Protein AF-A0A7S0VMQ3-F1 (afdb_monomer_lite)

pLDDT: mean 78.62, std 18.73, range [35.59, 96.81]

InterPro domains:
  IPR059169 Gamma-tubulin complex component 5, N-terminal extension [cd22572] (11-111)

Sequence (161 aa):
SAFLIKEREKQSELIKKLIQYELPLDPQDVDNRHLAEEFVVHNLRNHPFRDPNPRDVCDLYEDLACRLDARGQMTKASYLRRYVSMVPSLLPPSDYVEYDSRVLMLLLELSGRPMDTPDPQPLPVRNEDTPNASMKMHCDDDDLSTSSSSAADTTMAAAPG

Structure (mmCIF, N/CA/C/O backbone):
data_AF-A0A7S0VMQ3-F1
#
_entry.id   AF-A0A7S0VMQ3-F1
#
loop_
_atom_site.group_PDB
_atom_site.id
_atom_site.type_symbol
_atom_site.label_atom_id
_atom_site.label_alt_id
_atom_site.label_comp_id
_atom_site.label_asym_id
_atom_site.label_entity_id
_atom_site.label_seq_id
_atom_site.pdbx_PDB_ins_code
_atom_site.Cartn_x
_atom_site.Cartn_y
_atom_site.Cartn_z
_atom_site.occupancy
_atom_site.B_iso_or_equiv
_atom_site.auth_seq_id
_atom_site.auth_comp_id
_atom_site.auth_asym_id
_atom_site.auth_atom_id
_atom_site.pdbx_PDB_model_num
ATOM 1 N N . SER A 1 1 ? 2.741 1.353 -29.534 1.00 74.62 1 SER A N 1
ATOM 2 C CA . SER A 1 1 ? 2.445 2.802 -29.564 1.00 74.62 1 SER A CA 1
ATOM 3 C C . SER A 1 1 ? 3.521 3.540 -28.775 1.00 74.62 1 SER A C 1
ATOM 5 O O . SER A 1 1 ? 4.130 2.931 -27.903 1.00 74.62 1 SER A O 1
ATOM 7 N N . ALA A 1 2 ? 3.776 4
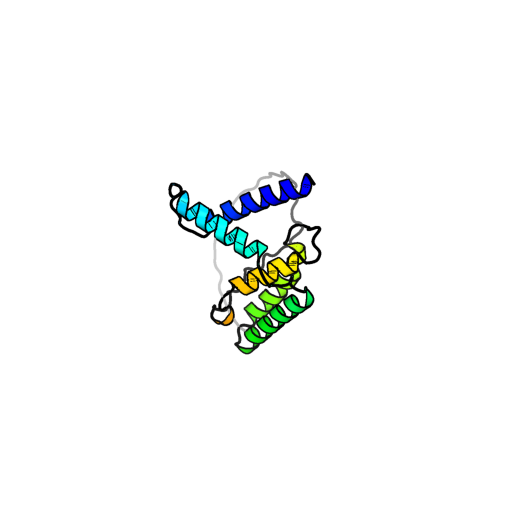.823 -29.056 1.00 84.19 2 ALA A N 1
ATOM 8 C CA . ALA A 1 2 ? 4.757 5.620 -28.301 1.00 84.19 2 ALA A CA 1
ATOM 9 C C . ALA A 1 2 ? 4.407 5.752 -26.802 1.00 84.19 2 ALA A C 1
ATOM 11 O O . ALA A 1 2 ? 5.298 5.862 -25.968 1.00 84.19 2 ALA A O 1
ATOM 12 N N . PHE A 1 3 ? 3.115 5.678 -26.461 1.00 81.19 3 PHE A N 1
ATOM 13 C CA . PHE A 1 3 ? 2.623 5.680 -25.082 1.00 81.19 3 PHE A CA 1
ATOM 14 C C . PHE A 1 3 ? 3.137 4.479 -24.272 1.00 81.19 3 PHE A C 1
ATOM 16 O O . PHE A 1 3 ? 3.743 4.671 -23.225 1.00 81.19 3 PHE A O 1
ATOM 23 N N . LEU A 1 4 ? 3.002 3.259 -24.807 1.00 83.75 4 LEU A N 1
ATOM 24 C CA . LEU A 1 4 ? 3.457 2.030 -24.136 1.00 83.75 4 LEU A CA 1
ATOM 25 C C . LEU A 1 4 ? 4.978 1.996 -23.910 1.00 83.75 4 LEU A C 1
ATOM 27 O O . LEU A 1 4 ? 5.454 1.361 -22.974 1.00 83.75 4 LEU A O 1
ATOM 31 N N . ILE A 1 5 ? 5.750 2.661 -24.777 1.00 85.88 5 ILE A N 1
ATOM 32 C CA . ILE A 1 5 ? 7.206 2.775 -24.620 1.00 85.88 5 ILE A CA 1
ATOM 33 C C . ILE A 1 5 ? 7.525 3.689 -23.432 1.00 85.88 5 ILE A C 1
ATOM 35 O O . ILE A 1 5 ? 8.237 3.267 -22.526 1.00 85.88 5 ILE A O 1
ATOM 39 N N . LYS A 1 6 ? 6.924 4.885 -23.383 1.00 88.44 6 LYS A N 1
ATOM 40 C CA . LYS A 1 6 ? 7.106 5.833 -22.272 1.00 88.44 6 LYS A CA 1
ATOM 41 C C . LYS A 1 6 ? 6.633 5.278 -20.930 1.00 88.44 6 LYS A C 1
ATOM 43 O O . LYS A 1 
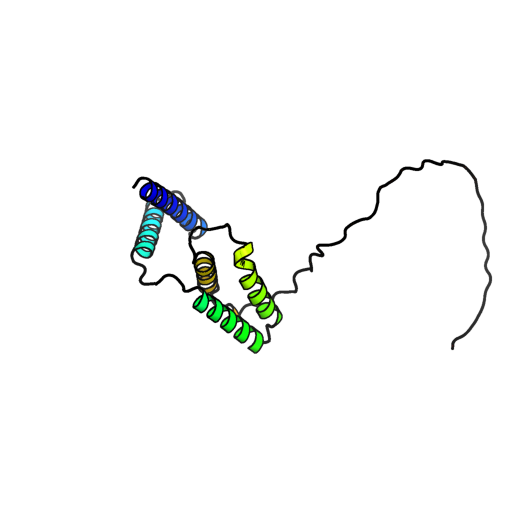6 ? 7.262 5.513 -19.904 1.00 88.44 6 LYS A O 1
ATOM 48 N N . GLU A 1 7 ? 5.524 4.547 -20.928 1.00 86.12 7 GLU A N 1
ATOM 49 C CA . GLU A 1 7 ? 5.010 3.885 -19.730 1.00 86.12 7 GLU A CA 1
ATOM 50 C C . GLU A 1 7 ? 6.002 2.844 -19.200 1.00 86.12 7 GLU A C 1
ATOM 52 O O . GLU A 1 7 ? 6.318 2.840 -18.011 1.00 86.12 7 GLU A O 1
ATOM 57 N N . ARG A 1 8 ? 6.571 2.022 -20.091 1.00 86.00 8 ARG A N 1
ATOM 58 C CA . ARG A 1 8 ? 7.595 1.034 -19.731 1.00 86.00 8 ARG A CA 1
ATOM 59 C C . ARG A 1 8 ? 8.880 1.687 -19.217 1.00 86.00 8 ARG A C 1
ATOM 61 O O . ARG A 1 8 ? 9.462 1.190 -18.255 1.00 86.00 8 ARG A O 1
ATOM 68 N N . GLU A 1 9 ? 9.324 2.776 -19.838 1.00 89.38 9 GLU A N 1
ATOM 69 C CA . GLU A 1 9 ? 10.489 3.549 -19.382 1.00 89.38 9 GLU A CA 1
ATOM 70 C C . GLU A 1 9 ? 10.262 4.082 -17.965 1.00 89.38 9 GLU A C 1
ATOM 72 O O . GLU A 1 9 ? 11.064 3.821 -17.068 1.00 89.38 9 GLU A O 1
ATOM 77 N N . LYS A 1 10 ? 9.111 4.722 -17.727 1.00 90.44 10 LYS A N 1
ATOM 78 C CA . LYS A 1 10 ? 8.735 5.227 -16.402 1.00 90.44 10 LYS A CA 1
ATOM 79 C C . LYS A 1 10 ? 8.628 4.104 -15.367 1.00 90.44 10 LYS A C 1
ATOM 81 O O . LYS A 1 10 ? 9.092 4.264 -14.241 1.00 90.44 10 LYS A O 1
ATOM 86 N N . GLN A 1 11 ? 8.051 2.959 -15.734 1.00 89.19 11 GLN A N 1
ATOM 87 C CA . GLN A 1 11 ? 7.976 1.790 -14.857 1.00 89.19 11 GLN A CA 1
ATOM 88 C C . GLN A 1 11 ? 9.377 1.288 -14.476 1.00 89.19 11 GLN A C 1
ATOM 90 O O . GLN A 1 11 ? 9.629 1.016 -13.305 1.00 89.19 11 GLN A O 1
ATOM 95 N N . SER A 1 12 ? 10.304 1.215 -15.436 1.00 89.50 12 SER A N 1
ATOM 96 C CA . SER A 1 12 ? 11.692 0.818 -15.176 1.00 89.50 12 SER A CA 1
ATOM 97 C C . SER A 1 12 ? 12.396 1.784 -14.219 1.00 89.50 12 SER A C 1
ATOM 99 O O . SER A 1 12 ? 13.059 1.340 -13.283 1.00 89.50 12 SER A O 1
ATOM 101 N N . GLU A 1 13 ? 12.211 3.095 -14.387 1.00 92.44 13 GLU A N 1
ATOM 102 C CA . GLU A 1 13 ? 12.766 4.095 -13.468 1.00 92.44 13 GLU A CA 1
ATOM 103 C C . GLU A 1 13 ? 12.219 3.959 -12.041 1.00 92.44 13 GLU A C 1
ATOM 105 O O . GLU A 1 13 ? 12.970 4.092 -11.074 1.00 92.44 13 GLU A O 1
ATOM 110 N N . LEU A 1 14 ? 10.919 3.687 -11.895 1.00 92.56 14 LEU A N 1
ATOM 111 C CA . LEU A 1 14 ? 10.294 3.488 -10.587 1.00 92.56 14 LEU A CA 1
ATOM 112 C C . LEU A 1 14 ? 10.804 2.219 -9.898 1.00 92.56 14 LEU A C 1
ATOM 114 O O . LEU A 1 14 ? 11.092 2.263 -8.706 1.00 92.56 14 LEU A O 1
ATOM 118 N N . ILE A 1 15 ? 10.985 1.123 -10.641 1.00 92.38 15 ILE A N 1
ATOM 119 C CA . ILE A 1 15 ? 11.559 -0.125 -10.113 1.00 92.38 15 ILE A CA 1
ATOM 120 C C . ILE A 1 15 ? 12.981 0.111 -9.595 1.00 92.38 15 ILE A C 1
ATOM 122 O O . ILE A 1 15 ? 13.305 -0.307 -8.487 1.00 92.38 15 ILE A O 1
ATOM 126 N N . LYS A 1 16 ? 13.810 0.839 -10.350 1.00 90.50 16 LYS A N 1
ATOM 127 C CA . LYS A 1 16 ? 15.177 1.186 -9.931 1.00 90.50 16 LYS A CA 1
ATOM 128 C C . LYS A 1 16 ? 15.197 1.977 -8.629 1.00 90.50 16 LYS A C 1
ATOM 130 O O . LYS A 1 16 ? 15.970 1.662 -7.728 1.00 90.50 16 LYS A O 1
ATOM 135 N N . LYS A 1 17 ? 14.318 2.977 -8.514 1.00 91.31 17 LYS A N 1
ATOM 136 C CA . LYS A 1 17 ? 14.169 3.773 -7.287 1.00 91.31 17 LYS A CA 1
ATOM 137 C C . LYS A 1 17 ? 13.702 2.920 -6.110 1.00 91.31 17 LYS A C 1
ATOM 139 O O . LYS A 1 17 ? 14.232 3.079 -5.018 1.00 91.31 17 LYS A O 1
ATOM 144 N N . LEU A 1 18 ? 12.749 2.015 -6.337 1.00 91.62 18 LEU A N 1
ATOM 145 C CA . LEU A 1 18 ? 12.244 1.109 -5.308 1.00 91.62 18 LEU A CA 1
ATOM 146 C C . LEU A 1 18 ? 13.353 0.188 -4.785 1.00 91.62 18 LEU A C 1
ATOM 148 O O . LEU A 1 18 ? 13.560 0.112 -3.581 1.00 91.62 18 LEU A O 1
ATOM 152 N N . ILE A 1 19 ? 14.110 -0.449 -5.683 1.00 90.94 19 ILE A N 1
ATOM 153 C CA . ILE A 1 19 ? 15.239 -1.321 -5.325 1.00 90.94 19 ILE A CA 1
ATOM 154 C C . ILE A 1 19 ? 16.290 -0.547 -4.532 1.00 90.94 19 ILE A C 1
ATOM 156 O O . ILE A 1 19 ? 16.753 -1.033 -3.509 1.00 90.94 19 ILE A O 1
ATOM 160 N N . GLN A 1 20 ? 16.639 0.663 -4.974 1.00 89.00 20 GLN A N 1
ATOM 161 C CA . GLN A 1 20 ? 17.619 1.498 -4.284 1.00 89.00 20 GLN A CA 1
ATOM 162 C C . GLN A 1 20 ? 17.169 1.908 -2.874 1.00 89.00 20 GLN A C 1
ATOM 164 O O . GLN A 1 20 ? 18.011 2.094 -1.999 1.00 89.00 20 GLN A O 1
ATOM 169 N N . TYR A 1 21 ? 15.865 2.101 -2.667 1.00 88.94 21 TYR A N 1
ATOM 170 C CA . TYR A 1 21 ? 15.325 2.519 -1.378 1.00 88.94 21 TYR A CA 1
ATOM 171 C C . TYR A 1 21 ? 15.183 1.348 -0.397 1.00 88.94 21 TYR A C 1
ATOM 173 O O . TYR A 1 21 ? 15.544 1.482 0.769 1.00 88.94 21 TYR A O 1
ATOM 181 N N . GLU A 1 22 ? 14.686 0.203 -0.869 1.00 89.19 22 GLU A N 1
ATOM 182 C CA . GLU A 1 22 ? 14.349 -0.947 -0.020 1.00 89.19 22 GLU A CA 1
ATOM 183 C C . GLU A 1 22 ? 15.527 -1.897 0.221 1.00 89.19 22 GLU A C 1
ATOM 185 O O . GLU A 1 22 ? 15.626 -2.517 1.281 1.00 89.19 22 GLU A O 1
ATOM 190 N N . LEU A 1 23 ? 16.428 -2.045 -0.754 1.00 87.38 23 LEU A N 1
ATOM 191 C CA . LEU A 1 23 ? 17.546 -2.977 -0.663 1.00 87.38 23 LEU A CA 1
ATOM 192 C C . LEU A 1 23 ? 18.849 -2.201 -0.427 1.00 87.38 23 LEU A C 1
ATOM 194 O O . LEU A 1 23 ? 19.222 -1.373 -1.259 1.00 87.38 23 LEU A O 1
ATOM 198 N N . PRO A 1 24 ? 19.600 -2.489 0.654 1.00 83.81 24 PRO A N 1
ATOM 199 C CA . PRO A 1 24 ? 20.893 -1.864 0.923 1.00 83.81 24 PRO A CA 1
ATOM 200 C C . PRO A 1 24 ? 21.989 -2.469 0.027 1.00 83.81 24 PRO A C 1
ATOM 202 O O . PRO A 1 24 ? 22.953 -3.062 0.509 1.00 83.81 24 PRO A O 1
ATOM 205 N N . LEU A 1 25 ? 21.819 -2.372 -1.292 1.00 84.75 25 LEU A N 1
ATOM 206 C CA . LEU A 1 25 ? 22.796 -2.827 -2.278 1.00 84.75 25 LEU A CA 1
ATOM 207 C C . LEU A 1 25 ? 23.892 -1.776 -2.449 1.00 84.75 25 LEU A C 1
ATOM 209 O O . LEU A 1 25 ? 23.614 -0.575 -2.490 1.00 84.75 25 LEU A O 1
ATOM 213 N N . ASP A 1 26 ? 25.136 -2.230 -2.602 1.00 84.50 26 ASP A N 1
ATOM 214 C CA . ASP A 1 26 ? 26.237 -1.345 -2.969 1.00 84.50 26 ASP A CA 1
ATOM 215 C C . ASP A 1 26 ? 25.937 -0.711 -4.345 1.00 84.50 26 ASP A C 1
ATOM 217 O O . ASP A 1 26 ? 25.683 -1.430 -5.318 1.00 84.50 26 ASP A O 1
ATOM 221 N N . PRO A 1 27 ? 25.976 0.628 -4.480 1.00 79.62 27 PRO A N 1
ATOM 222 C CA . PRO A 1 27 ? 25.834 1.303 -5.765 1.00 79.62 27 PRO A CA 1
ATOM 223 C C . PRO A 1 27 ? 26.859 0.893 -6.833 1.00 79.62 27 PRO A C 1
ATOM 225 O O . PRO A 1 27 ? 26.683 1.264 -7.996 1.00 79.62 27 PRO A O 1
ATOM 228 N N . GLN A 1 28 ? 27.928 0.182 -6.475 1.00 83.06 28 GLN A N 1
ATOM 229 C CA . GLN A 1 28 ? 28.907 -0.378 -7.410 1.00 83.06 28 GLN A CA 1
ATOM 230 C C . GLN A 1 28 ? 28.603 -1.825 -7.810 1.00 83.06 28 GLN A C 1
ATOM 232 O O . GLN A 1 28 ? 29.107 -2.293 -8.829 1.00 83.06 28 GLN A O 1
ATOM 237 N N . ASP A 1 29 ? 27.727 -2.514 -7.081 1.00 89.06 29 ASP A N 1
ATOM 238 C CA . ASP A 1 29 ? 27.313 -3.879 -7.389 1.00 89.06 29 ASP A CA 1
ATOM 239 C C . ASP A 1 29 ? 26.219 -3.862 -8.467 1.00 89.06 29 ASP A C 1
ATOM 241 O O . ASP A 1 29 ? 25.012 -3.774 -8.217 1.00 89.06 29 ASP A O 1
ATOM 245 N N .
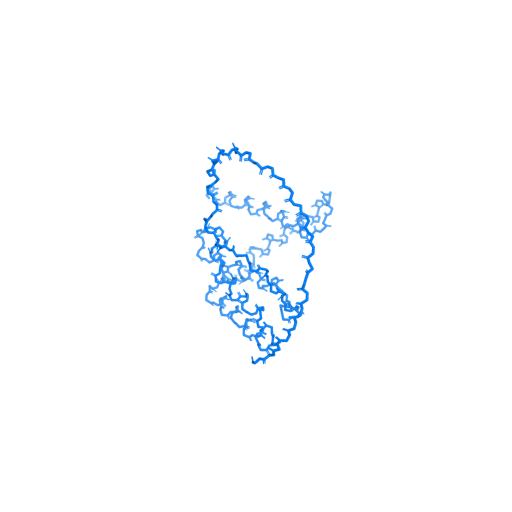 VAL A 1 30 ? 26.661 -3.796 -9.723 1.00 88.75 30 VAL A N 1
ATOM 246 C CA . VAL A 1 30 ? 25.781 -3.773 -10.900 1.00 88.75 30 VAL A CA 1
ATOM 247 C C . VAL A 1 30 ? 25.031 -5.098 -11.049 1.00 88.75 30 VAL A C 1
ATOM 249 O O . VAL A 1 30 ? 23.851 -5.077 -11.395 1.00 88.75 30 VAL A O 1
ATOM 252 N N . ASP A 1 31 ? 25.674 -6.220 -10.730 1.00 91.44 31 ASP A N 1
ATOM 253 C CA . ASP A 1 31 ? 25.129 -7.558 -10.961 1.00 91.44 31 ASP A CA 1
ATOM 254 C C . ASP A 1 31 ? 23.948 -7.852 -10.030 1.00 91.44 31 ASP A C 1
ATOM 256 O O . ASP A 1 31 ? 22.876 -8.248 -10.494 1.00 91.44 31 ASP A O 1
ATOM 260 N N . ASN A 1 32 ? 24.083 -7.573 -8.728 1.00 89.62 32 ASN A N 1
——————
● **Exercise prompt**: Please write out, exactly as they appear above, only the lines in the stretch from the line with "ATOM 217 O O" through the line with "ATOM 225 O O".

● **Answer section**:
ATOM 217 O O . ASP A 1 26 ? 25.683 -1.430 -5.318 1.00 84.50 26 ASP A O 1
ATOM 221 N N . PRO A 1 27 ? 25.976 0.628 -4.480 1.00 79.62 27 PRO A N 1
ATOM 222 C CA . PRO A 1 27 ? 25.834 1.303 -5.765 1.00 79.62 27 PRO A CA 1
ATOM 223 C C . PRO A 1 27 ? 26.859 0.893 -6.833 1.00 79.62 27 PRO A C 1
ATOM 225 O O . PRO A 1 27 ? 26.683 1.264 -7.996 1.00 79.62 27 PRO A O 1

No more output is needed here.